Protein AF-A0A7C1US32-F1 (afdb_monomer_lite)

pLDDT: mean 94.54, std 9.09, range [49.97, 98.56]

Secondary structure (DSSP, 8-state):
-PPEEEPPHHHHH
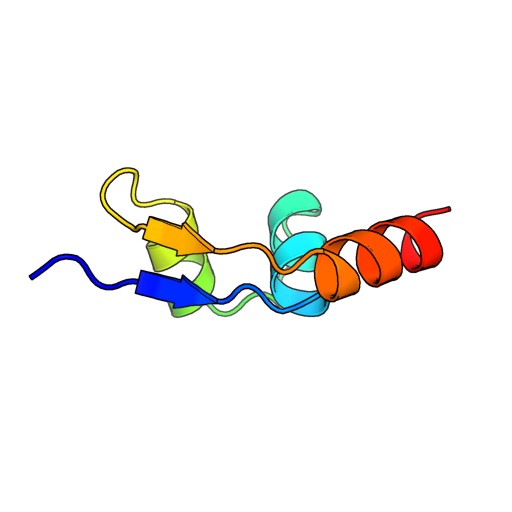HHHHT-TTS-HHHHHHHH-TTSEEE--HHHHHHHHHHH-

Foldseek 3Di:
DAAEDEDALVLVLCQVVVNPVNDPVSNVLVPDPSHHYHYDPVSVVVNVVVVD

Structure (mmCIF, N/CA/C/O backbone):
data_AF-A0A7C1US32-F1
#
_entry.id   AF-A0A7C1US32-F1
#
loop_
_atom_site.group_PDB
_atom_site.id
_atom_site.type_symbol
_atom_site.label_atom_id
_atom_site.label_alt_id
_atom_site.label_comp_id
_atom_site.label_asym_id
_atom_site.label_entity_id
_atom_site.label_seq_id
_atom_site.pdbx_PDB_ins_code
_atom_site.Cartn_x
_atom_site.Cartn_y
_atom_site.Cartn_z
_atom_site.occupancy
_atom_site.B_iso_or_equiv
_atom_site.auth_seq_id
_atom_site.auth_comp_id
_atom_site.auth_asym_id
_atom_site.auth_atom_id
_atom_site.pdbx_PDB_model_num
ATOM 1 N N . MET A 1 1 ? -13.163 8.983 -16.535 1.00 49.97 1 MET A N 1
ATOM 2 C CA . MET A 1 1 ? -11.911 8.313 -16.943 1.00 49.97 1 MET A CA 1
ATOM 3 C C . MET A 1 1 ? -11.370 7.629 -15.704 1.00 49.97 1 MET A C 1
ATOM 5 O O . MET A 1 1 ? -11.417 8.258 -14.657 1.00 49.97 1 MET A O 1
ATOM 9 N N . ALA A 1 2 ? -10.980 6.356 -15.767 1.00 57.03 2 ALA A N 1
ATOM 10 C CA . ALA A 1 2 ? -10.402 5.693 -14.599 1.00 57.03 2 ALA A CA 1
ATOM 11 C C . ALA A 1 2 ? -9.055 6.358 -14.284 1.00 57.03 2 ALA A C 1
ATOM 13 O O . ALA A 1 2 ? -8.191 6.438 -15.159 1.00 57.03 2 ALA A O 1
ATOM 14 N N . HIS A 1 3 ? -8.910 6.904 -13.078 1.00 80.62 3 HIS A N 1
ATOM 15 C CA . HIS A 1 3 ? -7.639 7.451 -12.620 1.00 80.62 3 HIS A CA 1
ATOM 16 C C . HIS A 1 3 ? -6.806 6.285 -12.087 1.00 80.62 3 HIS A C 1
ATOM 18 O O . HIS A 1 3 ? -7.216 5.587 -11.160 1.00 80.62 3 HIS A O 1
ATOM 24 N N . ARG A 1 4 ? -5.671 6.030 -12.742 1.00 94.19 4 ARG A N 1
ATOM 25 C CA . ARG A 1 4 ? -4.728 4.979 -12.365 1.00 94.19 4 ARG A CA 1
ATOM 26 C C . ARG A 1 4 ? -3.623 5.592 -11.515 1.00 94.19 4 ARG A C 1
ATOM 28 O O . ARG A 1 4 ? -3.016 6.582 -11.924 1.00 94.19 4 ARG A O 1
ATOM 35 N N . HIS A 1 5 ? -3.359 4.998 -10.359 1.00 96.50 5 HIS A N 1
ATOM 36 C CA . HIS A 1 5 ? -2.393 5.494 -9.383 1.00 96.50 5 HIS A CA 1
ATOM 37 C C . HIS A 1 5 ? -1.312 4.447 -9.141 1.00 96.50 5 HIS A C 1
ATOM 39 O O . HIS A 1 5 ? -1.616 3.276 -8.937 1.00 96.50 5 HIS A O 1
ATOM 45 N N . VAL A 1 6 ? -0.050 4.868 -9.163 1.00 97.12 6 VAL A N 1
ATOM 46 C CA . VAL A 1 6 ? 1.073 4.013 -8.770 1.00 97.12 6 VAL A CA 1
ATOM 47 C C . VAL A 1 6 ? 1.305 4.200 -7.277 1.00 97.12 6 VAL A C 1
ATOM 49 O O . VAL A 1 6 ? 1.416 5.335 -6.814 1.00 97.12 6 
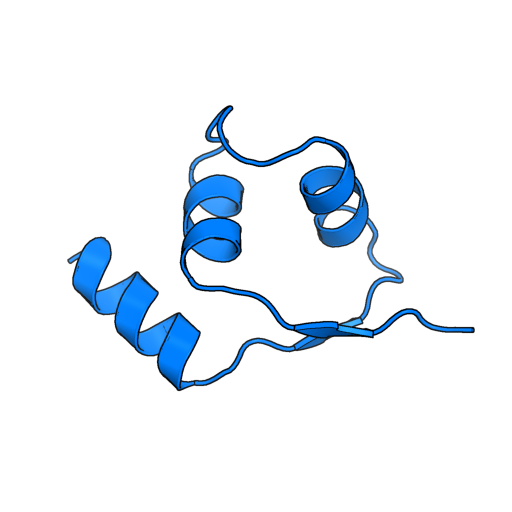VAL A O 1
ATOM 52 N N . LEU A 1 7 ? 1.347 3.101 -6.532 1.00 97.62 7 LEU A N 1
ATOM 53 C CA . LEU A 1 7 ? 1.601 3.128 -5.098 1.00 97.62 7 LEU A CA 1
ATOM 54 C C . LEU A 1 7 ? 3.103 3.201 -4.816 1.00 97.62 7 LEU A C 1
ATOM 56 O O . LEU A 1 7 ? 3.881 2.404 -5.338 1.00 97.62 7 LEU A O 1
ATOM 60 N N . ASP A 1 8 ? 3.474 4.147 -3.960 1.00 97.94 8 ASP A N 1
ATOM 61 C CA . ASP A 1 8 ? 4.775 4.192 -3.294 1.00 97.94 8 ASP A CA 1
ATOM 62 C C . ASP A 1 8 ? 4.757 3.311 -2.037 1.00 97.94 8 ASP A C 1
ATOM 64 O O . ASP A 1 8 ? 3.700 3.079 -1.437 1.00 97.94 8 ASP A O 1
ATOM 68 N N . THR A 1 9 ? 5.936 2.886 -1.597 1.00 98.38 9 THR A N 1
ATOM 69 C CA . THR A 1 9 ? 6.154 2.116 -0.368 1.00 98.38 9 THR A CA 1
ATOM 70 C C . THR A 1 9 ? 5.533 2.784 0.857 1.00 98.38 9 THR A C 1
ATOM 72 O O . THR A 1 9 ? 4.803 2.136 1.610 1.00 98.38 9 THR A O 1
ATOM 75 N N . HIS A 1 10 ? 5.732 4.094 1.041 1.00 97.69 10 HIS A N 1
ATOM 76 C CA . HIS A 1 10 ? 5.183 4.799 2.204 1.00 97.69 10 HIS A CA 1
ATOM 77 C C . HIS A 1 10 ? 3.655 4.853 2.179 1.00 97.69 10 HIS A C 1
ATOM 79 O O . HIS A 1 10 ? 3.018 4.729 3.223 1.00 97.69 10 HIS A O 1
ATOM 85 N N . ALA A 1 11 ? 3.058 5.016 0.993 1.00 97.75 11 ALA A N 1
ATOM 86 C CA . ALA A 1 11 ? 1.606 5.046 0.849 1.00 97.75 11 ALA A CA 1
ATOM 87 C C . ALA A 1 11 ? 0.984 3.692 1.219 1.00 97.75 11 ALA A C 1
ATOM 89 O O . ALA A 1 11 ? -0.024 3.661 1.923 1.00 97.75 11 ALA A O 1
ATOM 90 N N . LEU A 1 12 ? 1.609 2.585 0.796 1.00 97.88 12 LEU A N 1
ATOM 91 C CA . LEU A 1 12 ? 1.169 1.234 1.142 1.00 97.88 12 LEU A CA 1
ATOM 92 C C . LEU A 1 12 ? 1.249 0.984 2.654 1.00 97.88 12 LEU A C 1
ATOM 94 O O . LEU A 1 12 ? 0.24
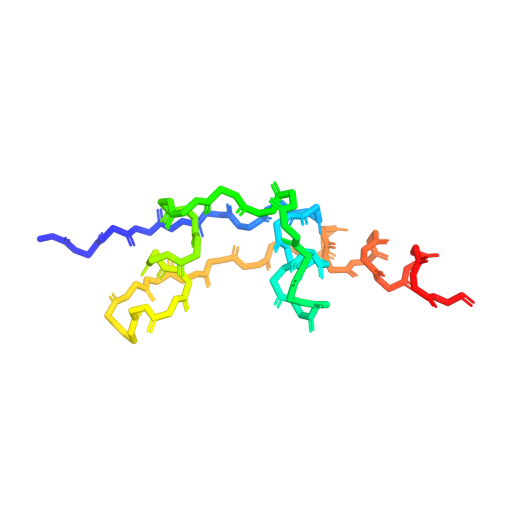7 0.597 3.255 1.00 97.88 12 LEU A O 1
ATOM 98 N N . ILE A 1 13 ? 2.407 1.242 3.271 1.00 97.94 13 ILE A N 1
ATOM 99 C CA . ILE A 1 13 ? 2.615 1.008 4.709 1.00 97.94 13 ILE A CA 1
ATOM 100 C C . ILE A 1 13 ? 1.645 1.858 5.532 1.00 97.94 13 ILE A C 1
ATOM 102 O O . ILE A 1 13 ? 0.901 1.332 6.357 1.00 97.94 13 ILE A O 1
ATOM 106 N N . TRP A 1 14 ? 1.590 3.168 5.281 1.00 98.19 14 TRP A N 1
ATOM 107 C CA . TRP A 1 14 ? 0.745 4.059 6.075 1.00 98.19 14 TRP A CA 1
ATOM 108 C C . TRP A 1 14 ? -0.744 3.758 5.928 1.00 98.19 14 TRP A C 1
ATOM 110 O O . TRP A 1 14 ? -1.490 3.930 6.891 1.00 98.19 14 TRP A O 1
ATOM 120 N N . TYR A 1 15 ? -1.185 3.296 4.757 1.00 97.88 15 TYR A N 1
ATOM 121 C CA . TYR A 1 15 ? -2.562 2.855 4.569 1.00 97.88 15 TYR A CA 1
ATOM 122 C C . TYR A 1 15 ? -2.890 1.625 5.417 1.00 97.88 15 TYR A C 1
ATOM 124 O O . TYR A 1 15 ? -3.898 1.629 6.122 1.00 97.88 15 TYR A O 1
ATOM 132 N N . LEU A 1 16 ? -2.026 0.606 5.395 1.00 96.69 16 LEU A N 1
ATOM 133 C CA . LEU A 1 16 ? -2.228 -0.631 6.153 1.00 96.69 16 LEU A CA 1
ATOM 134 C C . LEU A 1 16 ? -2.168 -0.411 7.674 1.00 96.69 16 LEU A C 1
ATOM 136 O O . LEU A 1 16 ? -2.917 -1.043 8.413 1.00 96.69 16 LEU A O 1
ATOM 140 N N . GLU A 1 17 ? -1.327 0.512 8.140 1.00 96.62 17 GLU A N 1
ATOM 141 C CA . GLU A 1 17 ? -1.200 0.865 9.561 1.00 96.62 17 GLU A CA 1
ATOM 142 C C . GLU A 1 17 ? -2.295 1.816 10.073 1.00 96.62 17 GLU A C 1
ATOM 144 O O . GLU A 1 17 ? -2.375 2.075 11.274 1.00 96.62 17 GLU A O 1
ATOM 149 N N . GLY A 1 18 ? -3.107 2.408 9.188 1.00 96.25 18 GLY A N 1
ATOM 150 C CA . GLY A 1 18 ? -3.987 3.520 9.563 1.00 96.25 18 GLY A CA 1
ATOM 151 C C . GLY A 1 18 ? -3.210 4.755 10.046 1.00 96.25 18 GLY A C 1
ATOM 152 O O . GLY A 1 18 ? -3.673 5.494 10.917 1.00 96.25 18 GLY A O 1
ATOM 153 N N . ASN A 1 19 ? -2.007 4.967 9.508 1.00 97.25 19 ASN A N 1
ATOM 154 C CA . ASN A 1 19 ? -1.057 5.967 9.976 1.00 97.25 19 ASN A CA 1
ATOM 155 C C . ASN A 1 19 ? -1.495 7.392 9.566 1.00 97.25 19 ASN A C 1
ATOM 157 O O . ASN A 1 19 ? -1.764 7.633 8.384 1.00 97.25 19 ASN A O 1
ATOM 161 N N . PRO A 1 20 ? -1.505 8.381 10.485 1.00 96.69 20 PRO A N 1
ATOM 162 C CA . PRO A 1 20 ? -1.938 9.753 10.191 1.00 96.69 20 PRO A CA 1
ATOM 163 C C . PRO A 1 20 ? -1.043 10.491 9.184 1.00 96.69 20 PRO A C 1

_What is needed:_ Output should match, line for line, the stretch of the material above from the line holding "ATOM 77 C C" through the line holding "ATOM 90 N N".

_Expected answer:_
ATOM 77 C C . HIS A 1 10 ? 3.655 4.853 2.179 1.00 97.69 10 HIS A C 1
ATOM 79 O O . HIS A 1 10 ? 3.018 4.729 3.223 1.00 97.69 10 HIS A O 1
ATOM 85 N N . ALA A 1 11 ? 3.058 5.016 0.993 1.00 97.75 11 ALA A N 1
ATOM 86 C CA . ALA A 1 11 ? 1.606 5.046 0.849 1.00 97.75 11 ALA A CA 1
ATOM 87 C C . ALA A 1 11 ? 0.984 3.692 1.219 1.00 97.75 11 ALA A C 1
ATOM 89 O O . ALA A 1 11 ? -0.024 3.661 1.923 1.00 97.75 11 ALA A O 1
ATOM 90 N N . LEU A 1 12 ? 1.609 2.585 0.796 1.00 97.88 12 LEU A N 1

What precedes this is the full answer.